Mariategui’s group establish the Peruvian Socialist Party in 1928 only after the final break with de la Torre, who had founded a personalist party to contest the elections. The united front would slowly break, the PSP became a Comintern-compliant party after his death and was renamed to the Peruvian Communist Party. Mariategui’s legacy is ironically claimed by such diverse parties as ARPA, which he regularly polemicized against, and Shining Path, who could not be further from Mariategui’s united front as they bombed and killed other leftists as often as they attacked the state. Mariategui is today seeing renewed interest in the Anglosphere, including the recent publication of “In the Red Corner” by Haymarket books. As today’s socialist forces reckon with a defeated and nonexistent workers’ movement, Mariategui’s united front remains as relevant as ever to rebuild our fighting forces.

Soviet May Day Poster

The United Front

May the First is a worldwide day of unity for the revolutionary proletariat, a date that gathers all the organised workers in an immense international united front. On this date, the words of Karl Marx resound, unanimously abided and obeyed: “Proletarians of all countries, unite!”. On this day, all the barriers that differentiate and separate the proletarian vanguard into several groups and several schools spontaneously fall. May 1st does not belong to a single International. It is the day of all Internationals. Today, socialists, communists, and libertarians of all shades mix and blur in a single army that marches towards the final struggle.

In short: this date is an affirmation and an instantiation that the proletarian united front is possible, that it is practicable, and that no present interest or requirement is opposed to its realization.

This international date invites many meditations. But for the Peruvian workers the most current, the most timely one is that which concerns the necessity and the possibility of the united front. Recently, there have been some sectionist attempts. It is thus urgent to understand each other, it is urgent to be concrete to prevent these attempts from prospering, preventing them from undermining and undercutting Peru’s nascent proletarian vanguard.

Since I joined this vanguard, my stance has always been that of a convinced patreon, that of a fervent propagandist of the united front. I remember declaring this at one of the opening conferences of my course on the history of the world crisis. I answered the first gestures of resistance and apprehension from some veteran and hieratic libertarians, who are more concerned with the rigidity of dogma than with the effectiveness and fecundity of action, I said then from the tribune of the People’s University: “We are still too few to divide ourselves. Let us not make an affair out of labels or titles.”

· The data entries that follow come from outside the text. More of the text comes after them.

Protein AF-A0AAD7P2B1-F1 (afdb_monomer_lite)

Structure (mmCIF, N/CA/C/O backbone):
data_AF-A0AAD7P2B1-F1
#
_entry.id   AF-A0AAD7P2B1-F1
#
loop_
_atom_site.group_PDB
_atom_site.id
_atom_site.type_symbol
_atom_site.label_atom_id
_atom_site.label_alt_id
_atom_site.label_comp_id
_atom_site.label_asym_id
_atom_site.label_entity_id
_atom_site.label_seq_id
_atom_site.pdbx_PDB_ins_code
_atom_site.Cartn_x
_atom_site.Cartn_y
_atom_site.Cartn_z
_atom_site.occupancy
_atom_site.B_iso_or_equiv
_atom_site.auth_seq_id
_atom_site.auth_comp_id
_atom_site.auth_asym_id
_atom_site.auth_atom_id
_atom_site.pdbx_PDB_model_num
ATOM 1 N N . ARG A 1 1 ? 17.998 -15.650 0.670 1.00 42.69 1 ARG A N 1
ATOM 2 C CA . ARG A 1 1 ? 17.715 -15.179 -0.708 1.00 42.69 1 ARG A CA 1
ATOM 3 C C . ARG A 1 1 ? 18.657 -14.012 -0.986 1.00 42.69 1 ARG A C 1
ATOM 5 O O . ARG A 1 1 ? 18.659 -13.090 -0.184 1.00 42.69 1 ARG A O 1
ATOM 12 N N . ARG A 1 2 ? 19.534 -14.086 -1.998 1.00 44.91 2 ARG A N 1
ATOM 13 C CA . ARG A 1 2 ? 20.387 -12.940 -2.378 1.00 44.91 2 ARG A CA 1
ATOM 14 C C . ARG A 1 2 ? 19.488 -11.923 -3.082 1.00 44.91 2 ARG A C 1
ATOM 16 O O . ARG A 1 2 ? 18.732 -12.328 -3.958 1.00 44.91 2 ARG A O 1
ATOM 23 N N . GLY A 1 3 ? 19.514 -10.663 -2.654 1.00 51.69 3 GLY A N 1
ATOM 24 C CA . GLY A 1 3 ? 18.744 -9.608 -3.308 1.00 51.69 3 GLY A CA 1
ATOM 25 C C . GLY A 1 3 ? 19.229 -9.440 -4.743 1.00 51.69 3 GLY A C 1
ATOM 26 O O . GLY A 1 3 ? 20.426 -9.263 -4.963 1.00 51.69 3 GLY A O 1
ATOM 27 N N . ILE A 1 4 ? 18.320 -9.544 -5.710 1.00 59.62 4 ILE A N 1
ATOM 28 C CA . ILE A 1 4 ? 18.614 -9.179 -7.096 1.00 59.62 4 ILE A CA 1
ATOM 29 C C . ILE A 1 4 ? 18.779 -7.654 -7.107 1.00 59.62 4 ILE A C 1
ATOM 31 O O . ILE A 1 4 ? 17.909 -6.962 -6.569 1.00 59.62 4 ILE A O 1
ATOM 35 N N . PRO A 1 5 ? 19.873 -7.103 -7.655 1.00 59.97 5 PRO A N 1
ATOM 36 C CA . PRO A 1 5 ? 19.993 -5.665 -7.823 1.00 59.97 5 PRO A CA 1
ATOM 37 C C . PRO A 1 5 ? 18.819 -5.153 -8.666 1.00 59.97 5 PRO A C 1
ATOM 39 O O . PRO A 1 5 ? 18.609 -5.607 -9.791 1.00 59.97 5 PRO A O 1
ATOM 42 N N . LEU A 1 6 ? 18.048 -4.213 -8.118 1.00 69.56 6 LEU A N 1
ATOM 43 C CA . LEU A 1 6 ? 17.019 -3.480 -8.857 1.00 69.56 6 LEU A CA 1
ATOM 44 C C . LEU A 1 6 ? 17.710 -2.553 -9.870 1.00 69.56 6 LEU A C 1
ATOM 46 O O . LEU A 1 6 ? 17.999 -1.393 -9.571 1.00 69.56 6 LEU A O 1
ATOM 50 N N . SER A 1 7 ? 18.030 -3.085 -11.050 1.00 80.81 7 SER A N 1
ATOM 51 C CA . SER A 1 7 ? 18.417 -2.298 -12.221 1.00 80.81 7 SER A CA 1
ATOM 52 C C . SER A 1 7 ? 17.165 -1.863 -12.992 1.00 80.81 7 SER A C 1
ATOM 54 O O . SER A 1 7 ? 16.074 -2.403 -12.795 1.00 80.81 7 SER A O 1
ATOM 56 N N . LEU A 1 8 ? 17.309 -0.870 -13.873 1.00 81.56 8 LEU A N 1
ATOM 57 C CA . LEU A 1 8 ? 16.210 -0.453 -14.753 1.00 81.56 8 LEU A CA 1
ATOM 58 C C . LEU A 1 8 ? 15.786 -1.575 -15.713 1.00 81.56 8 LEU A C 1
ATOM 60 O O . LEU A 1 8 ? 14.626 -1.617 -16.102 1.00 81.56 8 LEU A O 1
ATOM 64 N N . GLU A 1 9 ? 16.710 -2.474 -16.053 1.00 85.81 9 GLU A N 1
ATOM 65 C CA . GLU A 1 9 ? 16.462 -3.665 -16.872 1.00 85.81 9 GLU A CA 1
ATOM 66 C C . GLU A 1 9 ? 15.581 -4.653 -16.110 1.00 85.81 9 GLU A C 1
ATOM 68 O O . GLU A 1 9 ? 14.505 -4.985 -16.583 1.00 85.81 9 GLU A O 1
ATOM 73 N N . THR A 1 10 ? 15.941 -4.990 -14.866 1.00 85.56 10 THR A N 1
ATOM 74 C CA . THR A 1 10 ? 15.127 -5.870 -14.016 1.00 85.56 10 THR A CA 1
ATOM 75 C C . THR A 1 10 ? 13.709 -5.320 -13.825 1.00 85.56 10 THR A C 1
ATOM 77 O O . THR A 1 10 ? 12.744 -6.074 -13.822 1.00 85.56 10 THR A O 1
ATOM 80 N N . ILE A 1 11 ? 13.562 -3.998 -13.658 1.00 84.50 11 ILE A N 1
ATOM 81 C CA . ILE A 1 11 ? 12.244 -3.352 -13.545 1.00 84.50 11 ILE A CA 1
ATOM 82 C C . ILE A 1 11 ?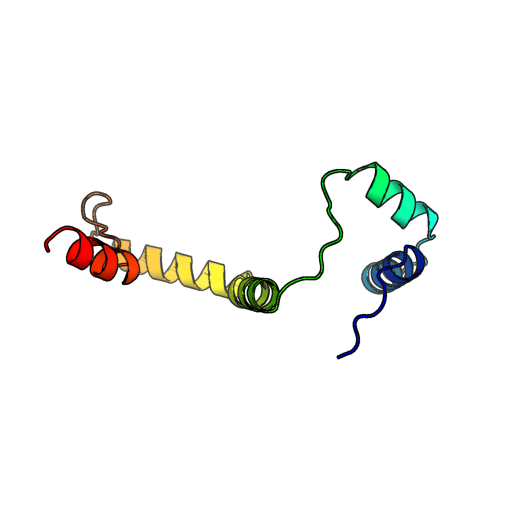 11.462 -3.477 -14.855 1.00 84.50 11 ILE A C 1
ATOM 84 O O . ILE A 1 11 ? 10.270 -3.763 -14.810 1.00 84.50 11 ILE A O 1
ATOM 88 N N . ALA A 1 12 ? 12.112 -3.255 -15.998 1.00 87.31 12 ALA A N 1
ATOM 89 C CA . ALA A 1 12 ? 11.483 -3.407 -17.302 1.00 87.31 12 ALA A CA 1
ATOM 90 C C . ALA A 1 12 ? 11.009 -4.852 -17.516 1.00 87.31 12 ALA A C 1
ATOM 92 O O . ALA A 1 12 ? 9.840 -5.041 -17.822 1.00 87.31 12 ALA A O 1
ATOM 93 N N . ASP A 1 13 ? 11.849 -5.846 -17.218 1.00 88.44 13 ASP A N 1
ATOM 94 C CA . ASP A 1 13 ? 11.518 -7.270 -17.342 1.00 88.44 13 ASP A CA 1
ATOM 95 C C . ASP A 1 13 ? 10.296 -7.658 -16.494 1.00 88.44 13 ASP A C 1
ATOM 97 O O . ASP A 1 13 ? 9.361 -8.282 -16.997 1.00 88.44 13 ASP A O 1
ATOM 101 N N . TYR A 1 14 ? 10.254 -7.237 -15.222 1.00 87.44 14 TYR A N 1
ATOM 102 C CA . TYR A 1 14 ? 9.100 -7.493 -14.348 1.00 87.44 14 TYR A CA 1
ATOM 103 C C . TYR A 1 14 ? 7.816 -6.868 -14.887 1.00 87.44 14 TYR A C 1
ATOM 105 O O . TYR A 1 14 ? 6.743 -7.461 -14.802 1.00 87.44 14 TYR A O 1
ATOM 113 N N . VAL A 1 15 ? 7.904 -5.645 -15.405 1.00 87.56 15 VAL A N 1
ATOM 114 C CA . VAL A 1 15 ? 6.730 -4.950 -15.933 1.00 87.56 15 VAL A CA 1
ATOM 115 C C . VAL A 1 15 ? 6.294 -5.571 -17.256 1.00 87.56 15 VAL A C 1
ATOM 117 O O . VAL A 1 15 ? 5.092 -5.700 -17.464 1.00 87.56 15 VAL A O 1
ATOM 120 N N . SER A 1 16 ? 7.225 -6.030 -18.095 1.00 91.19 16 SER A N 1
ATOM 121 C CA . SER A 1 16 ? 6.916 -6.793 -19.306 1.00 91.19 16 SER A CA 1
ATOM 122 C C . SER A 1 16 ? 6.159 -8.082 -18.984 1.00 91.19 16 SER A C 1
ATOM 124 O O . SER A 1 16 ? 5.145 -8.380 -19.612 1.00 91.19 16 SER A O 1
ATOM 126 N N . GLU A 1 17 ? 6.593 -8.818 -17.956 1.00 91.31 17 GLU A N 1
ATOM 127 C CA . GLU A 1 17 ? 5.913 -10.035 -17.494 1.00 91.31 17 GLU A CA 1
ATOM 128 C C . GLU A 1 17 ? 4.494 -9.740 -16.979 1.00 91.31 17 GLU A C 1
ATOM 130 O O . GLU A 1 17 ? 3.549 -10.454 -17.312 1.00 91.31 17 GLU A O 1
ATOM 135 N N . LEU A 1 18 ? 4.324 -8.662 -16.206 1.00 86.88 18 LEU A N 1
ATOM 136 C CA . LEU A 1 18 ? 3.022 -8.258 -15.666 1.00 86.88 18 LEU A CA 1
ATOM 137 C C . LEU A 1 18 ? 2.065 -7.714 -16.738 1.00 86.88 18 LEU A C 1
ATOM 139 O O . LEU A 1 18 ? 0.855 -7.911 -16.629 1.00 86.88 18 LEU A O 1
ATOM 143 N N . ALA A 1 19 ? 2.590 -7.001 -17.735 1.00 88.06 19 ALA A N 1
ATOM 144 C CA . ALA A 1 19 ? 1.808 -6.381 -18.801 1.00 88.06 19 ALA A CA 1
ATOM 145 C C . ALA A 1 19 ? 1.511 -7.341 -19.964 1.00 88.06 19 ALA A C 1
ATOM 147 O O . ALA A 1 19 ? 0.564 -7.107 -20.711 1.00 88.06 19 ALA A O 1
ATOM 148 N N . GLY A 1 20 ? 2.297 -8.412 -20.120 1.00 91.44 20 GLY A N 1
ATOM 149 C CA . GLY A 1 20 ? 2.204 -9.330 -21.258 1.00 91.44 20 GLY A CA 1
ATOM 150 C C . GLY A 1 20 ? 2.728 -8.742 -22.574 1.00 91.44 20 GLY A C 1
ATOM 151 O O . GLY A 1 20 ? 2.449 -9.288 -23.639 1.00 91.44 20 GLY A O 1
ATOM 152 N N . GLU A 1 21 ? 3.479 -7.642 -22.512 1.00 90.94 21 GLU A N 1
ATOM 153 C CA . GLU A 1 21 ? 4.036 -6.921 -23.660 1.00 90.94 21 GLU A CA 1
ATOM 154 C C . GLU A 1 21 ? 5.493 -6.545 -23.381 1.00 90.94 21 GLU A C 1
ATOM 156 O O . GLU A 1 21 ? 5.887 -6.406 -22.228 1.00 90.94 21 GLU A O 1
ATOM 161 N N . ASP A 1 22 ? 6.305 -6.368 -24.425 1.00 90.44 22 ASP A N 1
ATOM 162 C CA . ASP A 1 22 ? 7.715 -6.009 -24.256 1.00 90.44 22 ASP A CA 1
ATOM 163 C C . ASP A 1 22 ? 7.869 -4.518 -23.914 1.00 90.44 22 ASP A C 1
ATOM 165 O O . ASP A 1 22 ? 7.651 -3.626 -24.742 1.00 90.44 22 ASP A O 1
ATOM 169 N N . ILE A 1 23 ? 8.227 -4.236 -22.663 1.00 90.69 23 ILE A N 1
ATOM 170 C CA . ILE A 1 23 ? 8.391 -2.891 -22.127 1.00 90.69 23 ILE A CA 1
ATOM 171 C C . ILE A 1 23 ? 9.863 -2.493 -22.165 1.00 90.69 23 ILE A C 1
ATOM 173 O O . ILE A 1 23 ? 10.729 -3.084 -21.529 1.00 90.69 23 ILE A O 1
ATOM 177 N N . SER A 1 24 ? 10.151 -1.402 -22.875 1.00 90.25 24 SER A N 1
ATOM 178 C CA . SER A 1 24 ? 11.517 -0.882 -22.962 1.00 90.25 24 SER A CA 1
ATOM 179 C C . SER A 1 24 ? 12.036 -0.339 -21.622 1.00 90.25 24 SER A C 1
ATOM 181 O O . SER A 1 24 ? 11.308 0.293 -20.854 1.00 90.25 24 SER A O 1
ATOM 183 N N . VAL A 1 25 ? 13.353 -0.405 -21.423 1.00 89.19 25 VAL A N 1
ATOM 184 C CA . VAL A 1 25 ? 14.063 0.222 -20.288 1.00 89.19 25 VAL A CA 1
ATOM 185 C C . VAL A 1 25 ? 13.798 1.736 -20.184 1.00 89.19 25 VAL A C 1
ATOM 187 O O . VAL A 1 25 ? 13.806 2.314 -19.094 1.00 89.19 25 VAL A O 1
ATOM 190 N N . ASN A 1 26 ? 13.494 2.399 -21.307 1.00 90.19 26 ASN A N 1
ATOM 191 C CA . ASN A 1 26 ? 13.124 3.817 -21.325 1.00 90.19 26 ASN A CA 1
ATOM 192 C C . ASN A 1 26 ? 11.835 4.100 -20.547 1.00 90.19 26 ASN A C 1
ATOM 194 O O . ASN A 1 26 ? 11.698 5.183 -19.975 1.00 90.19 26 ASN A O 1
ATOM 198 N N . TRP A 1 27 ? 10.909 3.142 -20.499 1.00 90.94 27 TRP A N 1
ATOM 199 C CA . TRP A 1 27 ? 9.723 3.243 -19.660 1.00 90.94 27 TRP A CA 1
ATOM 200 C C . TRP A 1 27 ? 10.114 3.276 -18.181 1.00 90.94 27 TRP A C 1
ATOM 202 O O . TRP A 1 27 ? 9.713 4.199 -17.477 1.00 90.94 27 TRP A O 1
ATOM 212 N N . ALA A 1 28 ? 10.981 2.361 -17.729 1.00 86.81 28 ALA A N 1
ATOM 213 C CA . ALA A 1 28 ? 11.443 2.314 -16.339 1.00 86.81 28 ALA A CA 1
ATOM 214 C C . ALA A 1 28 ? 12.187 3.602 -15.940 1.00 86.81 28 ALA A C 1
ATOM 216 O O . ALA A 1 28 ? 12.024 4.112 -14.828 1.00 86.81 28 ALA A O 1
ATOM 217 N N . LYS A 1 29 ? 12.958 4.179 -16.873 1.00 85.75 29 LYS A N 1
ATOM 218 C CA . LYS A 1 29 ? 13.611 5.481 -16.686 1.00 85.75 29 LYS A CA 1
ATOM 219 C C . LYS A 1 29 ? 12.593 6.611 -16.499 1.00 85.75 29 LYS A C 1
ATOM 221 O O . LYS A 1 29 ? 12.668 7.324 -15.501 1.00 85.75 29 LYS A O 1
ATOM 226 N N . LYS A 1 30 ? 11.622 6.744 -17.410 1.00 88.75 30 LYS A N 1
ATOM 227 C CA . LYS A 1 30 ? 10.563 7.765 -17.316 1.00 88.75 30 LYS A CA 1
ATOM 228 C C . LYS A 1 30 ? 9.706 7.586 -16.069 1.00 88.75 30 LYS A C 1
ATOM 230 O O . LYS A 1 30 ? 9.374 8.560 -15.409 1.00 88.75 30 LYS A O 1
ATOM 235 N N . PHE A 1 31 ? 9.392 6.346 -15.710 1.00 86.12 31 PHE A N 1
ATOM 236 C CA . PHE A 1 31 ? 8.640 6.027 -14.504 1.00 86.12 31 PHE A CA 1
ATOM 237 C C . PHE A 1 31 ? 9.348 6.551 -13.250 1.00 86.12 31 PHE A C 1
ATOM 239 O O . PHE A 1 31 ? 8.717 7.183 -12.406 1.00 86.12 31 PHE A O 1
ATOM 246 N N . LYS A 1 32 ? 10.669 6.365 -13.157 1.00 83.94 32 LYS A N 1
ATOM 247 C CA . LYS A 1 32 ? 11.475 6.919 -12.063 1.00 83.94 32 LYS A CA 1
ATOM 248 C C . LYS A 1 32 ? 11.507 8.451 -12.076 1.00 83.94 32 LYS A C 1
ATOM 250 O O . LYS A 1 32 ? 11.418 9.061 -11.017 1.00 83.94 32 LYS A O 1
ATOM 255 N N . GLU A 1 33 ? 11.622 9.071 -13.250 1.00 86.31 33 GLU A N 1
ATOM 256 C CA . GLU A 1 33 ? 11.612 10.537 -13.398 1.00 86.31 33 GLU A CA 1
ATOM 257 C C . GLU A 1 33 ? 10.261 11.155 -13.005 1.00 86.31 33 GLU A C 1
ATOM 259 O O . GLU A 1 33 ? 10.229 12.200 -12.360 1.00 86.31 33 GLU A O 1
ATOM 264 N N . CYS A 1 34 ? 9.147 10.497 -13.333 1.00 89.50 34 CYS A N 1
ATOM 265 C CA . CYS A 1 34 ? 7.801 10.948 -12.974 1.00 89.50 34 CYS A CA 1
ATOM 266 C C . CYS A 1 34 ? 7.459 10.739 -11.492 1.00 89.50 34 CYS A C 1
ATOM 268 O O . CYS A 1 34 ? 6.502 11.336 -11.007 1.00 89.50 34 CYS A O 1
ATOM 270 N N . ASN A 1 35 ? 8.216 9.903 -10.777 1.00 84.62 35 ASN A N 1
ATOM 271 C CA . ASN A 1 35 ? 7.950 9.542 -9.387 1.00 84.62 35 ASN A CA 1
ATOM 272 C C . ASN A 1 35 ? 9.204 9.750 -8.515 1.00 84.62 35 ASN A C 1
ATOM 274 O O . ASN A 1 35 ? 9.745 8.781 -7.973 1.00 84.62 35 ASN A O 1
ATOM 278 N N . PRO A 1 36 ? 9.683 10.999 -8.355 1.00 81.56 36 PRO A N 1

Subsequently, I have repeated these or other analogous words. And I will not get tired of repeating them. The class movement, among us, is still very incipient, very limited, for us to think about fractioning it and splitting it. Before the inevitable hour of division arrives, it falls unto us to perform plenty of common work, plenty of solidarity work. We have many long journeys to undertake together. It is up to us, for example, to awaken in the majority of the Peruvian proletariat class consciousness and class belonging. This task belongs equally to socialists and syndicalists, to communists and to libertarians. We all have a duty to sow the seeds of renewal and to spread class consciousness. We all have a duty to keep the proletariat away from the yellow unions and the false “institutions of representation”. We all have a duty to fight against reactionary attacks and repressions. We all have a duty to defend the proletarian tribune, the proletarian press, and the proletarian organization. We all have a duty to uphold the demands of the enslaved and oppressed indigenous race. And in the fulfillment of these historical duties, of these elementary duties, our paths will meet and join, whatever our ultimate goal is.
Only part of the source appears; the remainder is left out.